Si tratta di un monologo atipico: l'io narrante, donna adulta, ripercorre gli anni del collegio e della giovinezza vissuti nell'intensità del rapporto di amicizia con la compagna di collegio; una presenza muta, questa, ma talmente energica che risulta efficace più della parola.
La scena è spogliata di qualsiasi "trastullo" scenografico: è nuda, di un biancore luminosissimo quasi violento che fa da manicheistico contraltare alle oscure emozioni che animano le protagoniste. Lo spazio si astrae da qualunque connotazione quotidiana per universalizzarsi in un luogo dell'anima.
I minimali oggetti di scena (due sedie e un tavolino a margine della scena) e i costumi senza alcuna connotazione temporale che coprono le varie sfumature pastello dei grigi e dei beige, si stagliano su questo bianco nauseante creando immediatamente un'impressione di rigore, nitidezza, misura, eleganza, che permane per tutto lo spettacolo. Tutto è concertato in maniera precisa, chirurgica. La protagonista analizza in maniera autoptica le emozioni del passato: un percorso che deve necessariamente spogliarsi di qualunque trasporto emotivo per arrivare alla comprensione attraverso il distacco oggettivo.
E' questa motivazione interiore a rappresentare l'intenzione che giustifica quella recitazione altrove definita illogica, qui mai sembrata tanto ricca di senso. Merito dell'attrice rendere così corrispondenti le parole alla vita interiore del personaggio: Elena Ghiaurov tiene inchiodati, affascina con la sua capacità di portare lo spettatore dentro a questa storia in cui le cose importanti non vengono dette ma si leggono chiaramente tra le righe di un gesto, di uno sguardo. La sua recitazione riesce a esprimere chiaramente le motivazioni interiori di ogni singola parola: in ogni pausa, in ogni accento, in ogni tono la Ghiaurov dà espressione verbale precisa a un'emozione percepita chiaramente. 
Prima di vedere lo spettacolo avevo ascoltato un'intervista a Ronconi in cui affermava che "quello che conta in teatro è la parola, le immagini sono secondarie". Con questo spettacolo si offre un'altra interpretazione al Teatro di Parola, e ci ricorda che la bellezza dell'arte è esprimere secondo differenti stili uno stesso principio.

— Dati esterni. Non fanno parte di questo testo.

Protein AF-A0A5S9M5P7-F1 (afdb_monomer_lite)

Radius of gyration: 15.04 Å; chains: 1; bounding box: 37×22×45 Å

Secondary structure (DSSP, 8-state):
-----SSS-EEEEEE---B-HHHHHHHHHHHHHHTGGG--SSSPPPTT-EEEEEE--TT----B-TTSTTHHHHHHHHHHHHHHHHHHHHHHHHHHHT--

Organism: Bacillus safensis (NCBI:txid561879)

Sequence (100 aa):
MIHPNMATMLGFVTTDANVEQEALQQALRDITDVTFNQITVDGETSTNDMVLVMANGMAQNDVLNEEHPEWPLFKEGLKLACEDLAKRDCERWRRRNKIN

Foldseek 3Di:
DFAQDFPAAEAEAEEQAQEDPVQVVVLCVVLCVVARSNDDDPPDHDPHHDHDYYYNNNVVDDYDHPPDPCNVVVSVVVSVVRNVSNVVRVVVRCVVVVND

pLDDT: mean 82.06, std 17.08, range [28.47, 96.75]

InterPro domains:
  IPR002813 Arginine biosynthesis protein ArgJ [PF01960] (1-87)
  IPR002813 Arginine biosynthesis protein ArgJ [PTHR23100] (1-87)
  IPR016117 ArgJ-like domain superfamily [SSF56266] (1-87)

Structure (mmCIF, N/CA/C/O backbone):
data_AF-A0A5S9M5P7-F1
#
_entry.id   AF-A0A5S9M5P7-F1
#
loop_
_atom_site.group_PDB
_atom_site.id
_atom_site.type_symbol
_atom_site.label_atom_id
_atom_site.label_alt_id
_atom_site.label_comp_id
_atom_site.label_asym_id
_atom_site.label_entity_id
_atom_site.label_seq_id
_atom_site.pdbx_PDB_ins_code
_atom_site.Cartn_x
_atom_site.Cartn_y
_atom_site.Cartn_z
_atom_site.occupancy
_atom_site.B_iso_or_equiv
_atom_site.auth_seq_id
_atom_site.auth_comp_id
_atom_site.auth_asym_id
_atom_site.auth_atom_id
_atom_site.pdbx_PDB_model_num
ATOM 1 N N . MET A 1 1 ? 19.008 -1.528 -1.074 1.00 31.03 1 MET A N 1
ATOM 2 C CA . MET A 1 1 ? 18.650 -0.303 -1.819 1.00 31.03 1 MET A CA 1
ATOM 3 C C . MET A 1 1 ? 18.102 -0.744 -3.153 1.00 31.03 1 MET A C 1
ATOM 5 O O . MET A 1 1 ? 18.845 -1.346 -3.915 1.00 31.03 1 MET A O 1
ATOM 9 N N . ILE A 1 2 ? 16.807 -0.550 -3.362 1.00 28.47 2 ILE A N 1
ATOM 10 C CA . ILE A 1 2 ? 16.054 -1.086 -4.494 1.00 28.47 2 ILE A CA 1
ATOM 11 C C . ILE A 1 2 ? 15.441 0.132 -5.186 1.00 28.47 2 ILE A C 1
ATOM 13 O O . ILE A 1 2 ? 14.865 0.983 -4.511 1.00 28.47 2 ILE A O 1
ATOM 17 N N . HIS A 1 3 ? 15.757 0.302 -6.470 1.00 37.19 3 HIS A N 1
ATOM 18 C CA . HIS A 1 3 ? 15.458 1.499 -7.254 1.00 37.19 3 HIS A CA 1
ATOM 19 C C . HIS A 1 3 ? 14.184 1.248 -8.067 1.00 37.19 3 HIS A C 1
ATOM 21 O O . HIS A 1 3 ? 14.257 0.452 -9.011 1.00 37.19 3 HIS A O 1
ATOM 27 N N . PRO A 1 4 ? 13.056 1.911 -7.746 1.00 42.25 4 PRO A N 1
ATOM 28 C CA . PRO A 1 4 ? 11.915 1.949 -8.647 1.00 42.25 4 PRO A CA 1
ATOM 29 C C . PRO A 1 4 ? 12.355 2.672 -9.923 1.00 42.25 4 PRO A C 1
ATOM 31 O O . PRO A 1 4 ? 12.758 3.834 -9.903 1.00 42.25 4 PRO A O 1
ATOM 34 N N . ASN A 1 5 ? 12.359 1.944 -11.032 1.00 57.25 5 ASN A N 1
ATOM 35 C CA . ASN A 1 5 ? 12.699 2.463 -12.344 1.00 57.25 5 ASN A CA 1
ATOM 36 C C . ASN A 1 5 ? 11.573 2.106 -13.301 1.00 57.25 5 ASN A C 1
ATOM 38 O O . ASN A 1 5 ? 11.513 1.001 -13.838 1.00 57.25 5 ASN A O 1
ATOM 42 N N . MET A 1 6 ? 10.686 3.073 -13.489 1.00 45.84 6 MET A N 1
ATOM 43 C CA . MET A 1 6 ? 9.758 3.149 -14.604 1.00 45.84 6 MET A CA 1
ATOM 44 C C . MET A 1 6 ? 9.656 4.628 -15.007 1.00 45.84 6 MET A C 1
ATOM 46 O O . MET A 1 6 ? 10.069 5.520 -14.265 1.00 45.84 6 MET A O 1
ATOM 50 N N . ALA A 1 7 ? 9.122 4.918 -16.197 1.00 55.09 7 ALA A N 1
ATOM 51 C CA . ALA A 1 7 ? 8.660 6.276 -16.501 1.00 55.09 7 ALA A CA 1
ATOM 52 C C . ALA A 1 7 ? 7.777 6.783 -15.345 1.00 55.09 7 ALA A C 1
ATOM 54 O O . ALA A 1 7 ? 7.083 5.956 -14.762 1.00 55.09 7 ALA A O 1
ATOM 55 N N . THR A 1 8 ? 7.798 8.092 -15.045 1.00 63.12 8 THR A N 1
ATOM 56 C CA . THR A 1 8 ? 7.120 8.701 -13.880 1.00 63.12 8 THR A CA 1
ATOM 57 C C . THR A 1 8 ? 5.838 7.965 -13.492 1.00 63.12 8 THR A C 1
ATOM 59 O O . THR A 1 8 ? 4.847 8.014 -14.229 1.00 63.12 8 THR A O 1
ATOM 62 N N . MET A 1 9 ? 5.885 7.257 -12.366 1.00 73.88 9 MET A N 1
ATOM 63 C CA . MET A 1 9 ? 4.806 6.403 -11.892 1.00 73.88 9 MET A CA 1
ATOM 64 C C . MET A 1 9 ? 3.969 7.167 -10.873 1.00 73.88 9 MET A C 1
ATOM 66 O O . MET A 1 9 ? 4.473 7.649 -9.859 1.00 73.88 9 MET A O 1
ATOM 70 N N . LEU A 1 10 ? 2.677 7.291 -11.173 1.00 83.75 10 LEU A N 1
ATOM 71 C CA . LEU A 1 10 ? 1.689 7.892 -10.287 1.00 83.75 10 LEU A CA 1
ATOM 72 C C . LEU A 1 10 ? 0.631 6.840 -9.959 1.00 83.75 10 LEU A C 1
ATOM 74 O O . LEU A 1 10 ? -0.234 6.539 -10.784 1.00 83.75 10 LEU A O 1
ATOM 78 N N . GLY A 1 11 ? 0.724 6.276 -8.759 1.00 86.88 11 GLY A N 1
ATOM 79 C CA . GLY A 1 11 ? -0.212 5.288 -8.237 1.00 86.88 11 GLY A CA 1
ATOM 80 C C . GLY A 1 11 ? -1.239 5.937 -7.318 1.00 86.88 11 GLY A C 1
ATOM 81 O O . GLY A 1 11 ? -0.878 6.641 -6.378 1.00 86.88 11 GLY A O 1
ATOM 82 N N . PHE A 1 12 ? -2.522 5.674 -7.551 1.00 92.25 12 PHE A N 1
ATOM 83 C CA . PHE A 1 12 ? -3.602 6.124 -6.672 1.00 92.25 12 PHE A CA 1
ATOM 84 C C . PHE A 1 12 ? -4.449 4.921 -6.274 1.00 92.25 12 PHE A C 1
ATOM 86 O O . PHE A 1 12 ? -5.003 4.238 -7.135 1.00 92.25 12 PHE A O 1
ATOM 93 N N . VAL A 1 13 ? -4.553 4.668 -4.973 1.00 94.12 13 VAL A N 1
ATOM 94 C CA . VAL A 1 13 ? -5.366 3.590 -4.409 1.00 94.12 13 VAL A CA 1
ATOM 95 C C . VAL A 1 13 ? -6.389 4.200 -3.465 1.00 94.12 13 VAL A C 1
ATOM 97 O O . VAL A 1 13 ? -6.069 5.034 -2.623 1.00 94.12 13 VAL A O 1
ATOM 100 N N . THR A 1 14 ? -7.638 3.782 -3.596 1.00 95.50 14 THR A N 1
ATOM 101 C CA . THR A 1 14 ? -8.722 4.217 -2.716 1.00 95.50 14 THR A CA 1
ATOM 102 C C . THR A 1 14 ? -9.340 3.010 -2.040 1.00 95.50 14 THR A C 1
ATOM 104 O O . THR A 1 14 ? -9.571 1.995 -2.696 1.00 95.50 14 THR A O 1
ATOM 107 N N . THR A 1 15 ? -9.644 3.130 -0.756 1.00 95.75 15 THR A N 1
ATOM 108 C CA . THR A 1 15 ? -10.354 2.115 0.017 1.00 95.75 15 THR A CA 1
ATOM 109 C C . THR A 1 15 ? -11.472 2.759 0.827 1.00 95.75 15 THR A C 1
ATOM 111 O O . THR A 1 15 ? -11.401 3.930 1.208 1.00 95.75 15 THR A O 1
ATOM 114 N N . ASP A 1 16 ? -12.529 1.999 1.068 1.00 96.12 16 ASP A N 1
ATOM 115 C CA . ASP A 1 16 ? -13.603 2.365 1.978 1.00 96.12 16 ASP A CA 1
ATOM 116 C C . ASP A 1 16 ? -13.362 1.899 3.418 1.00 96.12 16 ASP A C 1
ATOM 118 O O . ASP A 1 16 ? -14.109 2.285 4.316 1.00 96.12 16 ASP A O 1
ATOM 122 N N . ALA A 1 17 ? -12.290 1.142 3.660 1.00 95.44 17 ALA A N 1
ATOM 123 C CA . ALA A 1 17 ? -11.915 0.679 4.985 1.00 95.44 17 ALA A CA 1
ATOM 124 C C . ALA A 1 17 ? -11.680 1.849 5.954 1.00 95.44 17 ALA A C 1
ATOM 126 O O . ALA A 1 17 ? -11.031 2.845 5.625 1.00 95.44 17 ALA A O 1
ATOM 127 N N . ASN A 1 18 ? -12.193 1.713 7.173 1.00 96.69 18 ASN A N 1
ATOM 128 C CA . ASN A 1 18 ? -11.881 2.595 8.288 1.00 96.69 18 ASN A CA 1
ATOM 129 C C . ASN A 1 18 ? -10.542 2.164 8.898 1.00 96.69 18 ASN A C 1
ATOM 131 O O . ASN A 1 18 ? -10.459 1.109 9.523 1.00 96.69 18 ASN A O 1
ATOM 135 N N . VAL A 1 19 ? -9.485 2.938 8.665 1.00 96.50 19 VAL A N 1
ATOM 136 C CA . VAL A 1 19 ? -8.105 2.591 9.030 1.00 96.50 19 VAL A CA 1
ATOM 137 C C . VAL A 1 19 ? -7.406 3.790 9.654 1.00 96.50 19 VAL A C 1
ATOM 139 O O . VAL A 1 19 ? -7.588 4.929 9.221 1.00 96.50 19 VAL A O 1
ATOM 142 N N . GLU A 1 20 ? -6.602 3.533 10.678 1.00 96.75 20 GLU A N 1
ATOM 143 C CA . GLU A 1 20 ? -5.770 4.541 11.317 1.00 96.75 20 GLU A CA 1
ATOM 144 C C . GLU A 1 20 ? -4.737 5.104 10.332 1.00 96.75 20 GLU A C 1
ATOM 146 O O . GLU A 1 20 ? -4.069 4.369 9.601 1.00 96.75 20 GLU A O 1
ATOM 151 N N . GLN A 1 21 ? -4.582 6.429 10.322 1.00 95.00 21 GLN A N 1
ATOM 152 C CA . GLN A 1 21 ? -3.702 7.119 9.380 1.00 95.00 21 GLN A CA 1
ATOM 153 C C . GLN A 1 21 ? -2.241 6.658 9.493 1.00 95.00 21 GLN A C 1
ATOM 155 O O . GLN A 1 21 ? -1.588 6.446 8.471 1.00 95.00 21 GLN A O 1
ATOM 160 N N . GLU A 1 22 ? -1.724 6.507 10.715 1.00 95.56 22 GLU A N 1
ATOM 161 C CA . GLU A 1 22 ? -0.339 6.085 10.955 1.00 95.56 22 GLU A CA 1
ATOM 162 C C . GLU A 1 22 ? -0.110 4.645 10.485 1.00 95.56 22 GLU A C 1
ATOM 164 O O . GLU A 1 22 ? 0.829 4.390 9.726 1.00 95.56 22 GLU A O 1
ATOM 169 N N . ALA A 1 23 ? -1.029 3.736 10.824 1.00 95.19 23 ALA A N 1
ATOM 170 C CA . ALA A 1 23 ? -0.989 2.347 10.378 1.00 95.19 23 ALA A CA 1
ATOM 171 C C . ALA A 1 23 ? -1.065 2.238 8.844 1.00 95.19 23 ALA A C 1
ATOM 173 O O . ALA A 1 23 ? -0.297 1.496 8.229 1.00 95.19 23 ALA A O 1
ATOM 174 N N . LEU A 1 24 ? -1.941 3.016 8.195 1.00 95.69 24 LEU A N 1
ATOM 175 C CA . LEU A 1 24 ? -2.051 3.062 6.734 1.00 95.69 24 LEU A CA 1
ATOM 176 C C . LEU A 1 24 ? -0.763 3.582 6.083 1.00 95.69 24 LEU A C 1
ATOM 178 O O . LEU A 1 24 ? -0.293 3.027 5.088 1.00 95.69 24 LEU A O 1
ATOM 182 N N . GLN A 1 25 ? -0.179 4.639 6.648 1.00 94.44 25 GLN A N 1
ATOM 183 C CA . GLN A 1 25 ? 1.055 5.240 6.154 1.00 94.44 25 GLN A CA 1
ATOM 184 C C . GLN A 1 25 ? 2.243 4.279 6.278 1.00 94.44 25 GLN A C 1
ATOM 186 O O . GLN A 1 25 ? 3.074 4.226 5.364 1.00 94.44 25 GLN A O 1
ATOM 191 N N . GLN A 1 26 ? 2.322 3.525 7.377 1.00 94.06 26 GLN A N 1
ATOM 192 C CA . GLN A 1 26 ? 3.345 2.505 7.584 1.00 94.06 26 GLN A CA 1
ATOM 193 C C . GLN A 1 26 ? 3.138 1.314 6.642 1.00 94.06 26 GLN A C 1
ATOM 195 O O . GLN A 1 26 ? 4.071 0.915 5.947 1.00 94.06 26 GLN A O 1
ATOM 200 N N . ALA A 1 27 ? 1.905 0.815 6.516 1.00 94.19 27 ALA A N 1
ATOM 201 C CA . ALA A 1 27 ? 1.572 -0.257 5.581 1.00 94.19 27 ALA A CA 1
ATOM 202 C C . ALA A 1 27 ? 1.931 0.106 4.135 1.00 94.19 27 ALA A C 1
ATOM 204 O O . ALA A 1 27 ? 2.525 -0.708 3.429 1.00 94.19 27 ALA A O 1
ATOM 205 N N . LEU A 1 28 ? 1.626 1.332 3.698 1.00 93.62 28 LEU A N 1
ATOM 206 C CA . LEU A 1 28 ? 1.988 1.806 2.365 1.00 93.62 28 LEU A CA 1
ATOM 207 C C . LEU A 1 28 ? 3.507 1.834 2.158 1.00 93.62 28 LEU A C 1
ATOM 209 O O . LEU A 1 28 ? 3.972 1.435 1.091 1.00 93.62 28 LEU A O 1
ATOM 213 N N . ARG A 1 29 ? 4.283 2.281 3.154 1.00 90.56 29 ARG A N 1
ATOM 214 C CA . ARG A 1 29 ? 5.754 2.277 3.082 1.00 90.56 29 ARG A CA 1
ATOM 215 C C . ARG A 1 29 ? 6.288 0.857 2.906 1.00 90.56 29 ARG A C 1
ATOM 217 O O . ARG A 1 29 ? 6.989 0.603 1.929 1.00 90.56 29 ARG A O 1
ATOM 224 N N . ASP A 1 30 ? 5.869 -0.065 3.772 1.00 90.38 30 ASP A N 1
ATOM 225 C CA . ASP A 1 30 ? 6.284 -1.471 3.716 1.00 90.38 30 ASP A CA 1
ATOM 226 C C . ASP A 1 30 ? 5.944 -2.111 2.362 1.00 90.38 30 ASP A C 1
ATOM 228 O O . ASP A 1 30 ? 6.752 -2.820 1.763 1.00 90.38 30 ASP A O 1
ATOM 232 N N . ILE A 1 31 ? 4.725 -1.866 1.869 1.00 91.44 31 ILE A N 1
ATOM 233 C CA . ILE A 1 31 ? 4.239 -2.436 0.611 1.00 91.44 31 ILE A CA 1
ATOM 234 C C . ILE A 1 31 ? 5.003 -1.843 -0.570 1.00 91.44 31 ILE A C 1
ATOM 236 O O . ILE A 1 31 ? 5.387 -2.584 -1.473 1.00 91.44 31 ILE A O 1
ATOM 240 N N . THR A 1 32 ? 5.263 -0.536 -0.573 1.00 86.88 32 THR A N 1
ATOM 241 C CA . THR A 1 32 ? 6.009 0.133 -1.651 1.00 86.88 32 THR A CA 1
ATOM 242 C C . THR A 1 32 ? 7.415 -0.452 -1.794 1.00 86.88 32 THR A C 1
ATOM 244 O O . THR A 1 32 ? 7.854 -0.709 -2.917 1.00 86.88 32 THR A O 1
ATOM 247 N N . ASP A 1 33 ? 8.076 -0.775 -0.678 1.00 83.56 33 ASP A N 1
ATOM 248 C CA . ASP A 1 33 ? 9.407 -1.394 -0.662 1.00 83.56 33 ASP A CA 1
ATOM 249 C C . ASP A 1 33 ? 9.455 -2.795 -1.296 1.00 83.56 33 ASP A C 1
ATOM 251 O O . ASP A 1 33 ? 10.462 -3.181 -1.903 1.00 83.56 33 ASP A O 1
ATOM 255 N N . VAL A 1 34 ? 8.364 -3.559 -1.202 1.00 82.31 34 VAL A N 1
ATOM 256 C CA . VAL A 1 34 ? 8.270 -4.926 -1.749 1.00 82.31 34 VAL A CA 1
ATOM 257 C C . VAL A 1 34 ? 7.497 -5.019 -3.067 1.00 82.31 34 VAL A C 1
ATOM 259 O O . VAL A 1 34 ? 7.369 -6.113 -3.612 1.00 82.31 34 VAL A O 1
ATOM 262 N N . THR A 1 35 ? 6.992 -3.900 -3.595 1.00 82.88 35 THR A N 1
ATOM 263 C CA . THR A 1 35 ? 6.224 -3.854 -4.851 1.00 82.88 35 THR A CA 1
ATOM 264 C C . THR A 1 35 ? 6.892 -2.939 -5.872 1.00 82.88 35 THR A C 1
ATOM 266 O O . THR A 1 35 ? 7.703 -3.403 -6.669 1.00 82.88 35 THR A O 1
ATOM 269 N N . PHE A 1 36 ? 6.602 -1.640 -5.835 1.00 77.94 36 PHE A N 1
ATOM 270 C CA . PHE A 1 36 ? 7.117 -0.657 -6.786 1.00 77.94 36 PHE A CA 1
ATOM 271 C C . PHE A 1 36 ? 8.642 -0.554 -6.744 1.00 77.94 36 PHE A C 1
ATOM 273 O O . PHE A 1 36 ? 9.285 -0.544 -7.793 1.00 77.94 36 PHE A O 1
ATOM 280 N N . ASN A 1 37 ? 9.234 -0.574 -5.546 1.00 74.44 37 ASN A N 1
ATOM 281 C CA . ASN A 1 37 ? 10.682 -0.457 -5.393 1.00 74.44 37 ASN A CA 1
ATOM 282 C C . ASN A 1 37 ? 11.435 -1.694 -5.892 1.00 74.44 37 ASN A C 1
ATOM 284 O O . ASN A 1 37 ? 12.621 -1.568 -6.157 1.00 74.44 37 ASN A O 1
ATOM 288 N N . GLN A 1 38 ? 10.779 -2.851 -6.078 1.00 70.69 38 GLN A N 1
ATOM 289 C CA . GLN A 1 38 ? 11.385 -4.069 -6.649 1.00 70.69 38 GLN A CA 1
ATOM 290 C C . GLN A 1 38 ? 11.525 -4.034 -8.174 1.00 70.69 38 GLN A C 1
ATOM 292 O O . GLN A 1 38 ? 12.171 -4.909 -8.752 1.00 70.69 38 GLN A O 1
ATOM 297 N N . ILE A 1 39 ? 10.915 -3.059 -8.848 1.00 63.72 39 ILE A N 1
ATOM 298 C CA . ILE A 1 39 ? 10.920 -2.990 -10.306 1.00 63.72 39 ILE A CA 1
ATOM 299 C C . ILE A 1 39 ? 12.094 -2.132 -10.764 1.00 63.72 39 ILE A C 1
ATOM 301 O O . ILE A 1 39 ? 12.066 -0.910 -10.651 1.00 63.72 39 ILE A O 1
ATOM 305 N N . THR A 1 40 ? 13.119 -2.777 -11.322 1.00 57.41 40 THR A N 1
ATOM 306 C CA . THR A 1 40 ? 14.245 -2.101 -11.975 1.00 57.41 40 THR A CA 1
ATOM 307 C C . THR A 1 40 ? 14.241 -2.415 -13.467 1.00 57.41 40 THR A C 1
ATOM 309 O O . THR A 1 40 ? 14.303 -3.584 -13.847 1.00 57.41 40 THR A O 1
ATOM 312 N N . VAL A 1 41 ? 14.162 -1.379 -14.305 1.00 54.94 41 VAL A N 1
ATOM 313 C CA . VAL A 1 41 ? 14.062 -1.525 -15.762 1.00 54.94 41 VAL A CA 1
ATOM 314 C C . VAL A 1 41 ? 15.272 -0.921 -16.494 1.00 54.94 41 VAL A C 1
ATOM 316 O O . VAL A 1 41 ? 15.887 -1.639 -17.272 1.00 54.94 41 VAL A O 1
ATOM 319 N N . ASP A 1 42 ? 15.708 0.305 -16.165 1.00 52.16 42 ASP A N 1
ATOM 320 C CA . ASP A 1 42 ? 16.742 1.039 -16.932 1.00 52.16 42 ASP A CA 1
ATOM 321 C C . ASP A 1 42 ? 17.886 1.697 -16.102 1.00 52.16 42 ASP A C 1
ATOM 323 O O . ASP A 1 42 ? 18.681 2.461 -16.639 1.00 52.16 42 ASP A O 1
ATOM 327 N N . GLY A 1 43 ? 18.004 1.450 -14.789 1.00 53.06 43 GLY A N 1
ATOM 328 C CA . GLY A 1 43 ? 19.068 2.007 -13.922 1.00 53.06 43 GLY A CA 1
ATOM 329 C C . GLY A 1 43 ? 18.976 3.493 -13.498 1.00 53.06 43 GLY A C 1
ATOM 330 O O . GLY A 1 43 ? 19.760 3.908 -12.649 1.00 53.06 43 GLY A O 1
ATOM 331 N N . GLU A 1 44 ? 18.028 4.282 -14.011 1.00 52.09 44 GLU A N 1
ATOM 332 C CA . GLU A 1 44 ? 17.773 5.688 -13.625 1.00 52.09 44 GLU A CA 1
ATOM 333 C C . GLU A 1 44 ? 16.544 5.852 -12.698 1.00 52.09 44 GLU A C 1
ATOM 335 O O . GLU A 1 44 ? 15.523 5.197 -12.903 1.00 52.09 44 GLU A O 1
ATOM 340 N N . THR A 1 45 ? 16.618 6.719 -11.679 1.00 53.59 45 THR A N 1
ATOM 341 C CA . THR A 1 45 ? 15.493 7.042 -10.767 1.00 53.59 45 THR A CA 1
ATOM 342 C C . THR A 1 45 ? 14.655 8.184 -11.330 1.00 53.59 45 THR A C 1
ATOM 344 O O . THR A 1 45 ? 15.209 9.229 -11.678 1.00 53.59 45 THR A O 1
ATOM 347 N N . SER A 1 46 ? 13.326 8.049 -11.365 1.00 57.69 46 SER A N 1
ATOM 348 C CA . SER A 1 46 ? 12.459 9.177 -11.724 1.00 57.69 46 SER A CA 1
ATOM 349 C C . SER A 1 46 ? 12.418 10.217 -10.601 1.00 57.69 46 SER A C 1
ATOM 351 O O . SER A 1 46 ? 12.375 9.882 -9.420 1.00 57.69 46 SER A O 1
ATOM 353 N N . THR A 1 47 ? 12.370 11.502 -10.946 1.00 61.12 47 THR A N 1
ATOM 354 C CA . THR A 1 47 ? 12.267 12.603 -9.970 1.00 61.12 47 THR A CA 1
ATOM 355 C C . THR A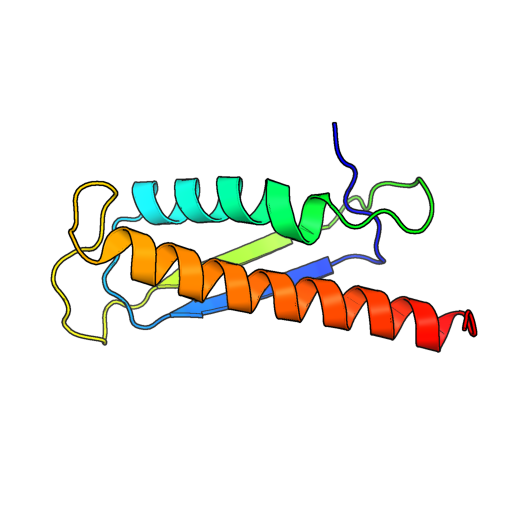 1 47 ? 10.849 12.819 -9.429 1.00 61.12 47 THR A C 1
ATOM 357 O O . THR A 1 47 ? 10.651 13.673 -8.566 1.00 61.12 47 THR A O 1
ATOM 360 N N . ASN A 1 48 ? 9.850 12.097 -9.952 1.00 70.62 48 ASN A N 1
ATOM 361 C CA . ASN A 1 48 ? 8.429 12.421 -9.781 1.00 70.62 48 ASN A CA 1
ATOM 362 C C . ASN A 1 48 ? 7.544 11.220 -9.403 1.00 70.62 48 ASN A C 1
ATOM 364 O O . ASN A 1 48 ? 6.322 11.334 -9.498 1.00 70.62 48 ASN A O 1
ATOM 368 N N . ASP A 1 49 ? 8.127 10.094 -8.992 1.00 77.12 49 ASP A N 1
ATOM 369 C CA . ASP A 1 49 ? 7.346 8.915 -8.607 1.00 77.12 49 ASP A CA 1
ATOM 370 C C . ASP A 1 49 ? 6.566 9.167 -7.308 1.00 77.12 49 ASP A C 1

visto al Piccolo Teatro Studio il 23.X.2010

LA LOCANDIERA

LA LOCANDIERA
di Goldoni
regia di Pietro Carriglio
con Galatea Ranzi
Produzione Teatro Stabile di Palermo e Teatro Stabil di Catania

Al quindicesimo spettacolo è arrivato il pollice verso. Belli i costumi, per il resto non si ricorda nulla se non la noia lunga tre ore (tanta è la durata dello spettacolo). L'inizio stenta a decollare, quando subito appaiono in scena un Marchese di Forlipopoli (Nello Mascia) petulante e un Conte d'Albafiorita (Sergio Basile) caratterizzato come un Pulcinella dall'accento napoletano. In corso d'opera la situazione non migliora, anzi: il ritmo rimane lentissimo per tutto lo spettacolo, non un cambio di velocità, di intensità, non un crescendo che culmini con l'apice nelle scene principali. Le interpretazioni: sempre uguali a se stesse, non una variazione evolutiva nei personaggi. 
La scena appare spoglia, ma ci stiamo facendo l'abitudine: i registi nascondono dietro la giustificazione artistica del dare risalto alla Parola il fatto che quest'anno non ci sono i mezzi economici per realizzare delle scenografie all'altezza delle produzioni più blasonate. Quindi tutti sembrano essere approdati a una nuova fase espressiva: l'assenza di scenografia (sulla cui novità non è il caso di soffermarsi). 
Al posto del sipario un tulle che separa la scena lungo tutta la durata dello spettacolo. Se non si alza nemmeno alla fine, quando si scoprono le intenzioni e gli scopi dei personaggi, allora non simboleggiava la "verità velata". Viene quindi da domandarsi cosa significasse quel tulle.
Il problema è che proprio la regia è sembrata la grande assente in uno spettacolo, come questo, in cui dovrebbe essere fondamentale.
Dai cambi di scena che, se possibile, rallentavano un ritmo già da sbadiglio, alle intromissioni di altreculture (cosa ci faceva un senegalese suonatore di bonghi in una commedia rigorosamente ambientata nel Settecento?), la mano del regista non ha disegnato nulla.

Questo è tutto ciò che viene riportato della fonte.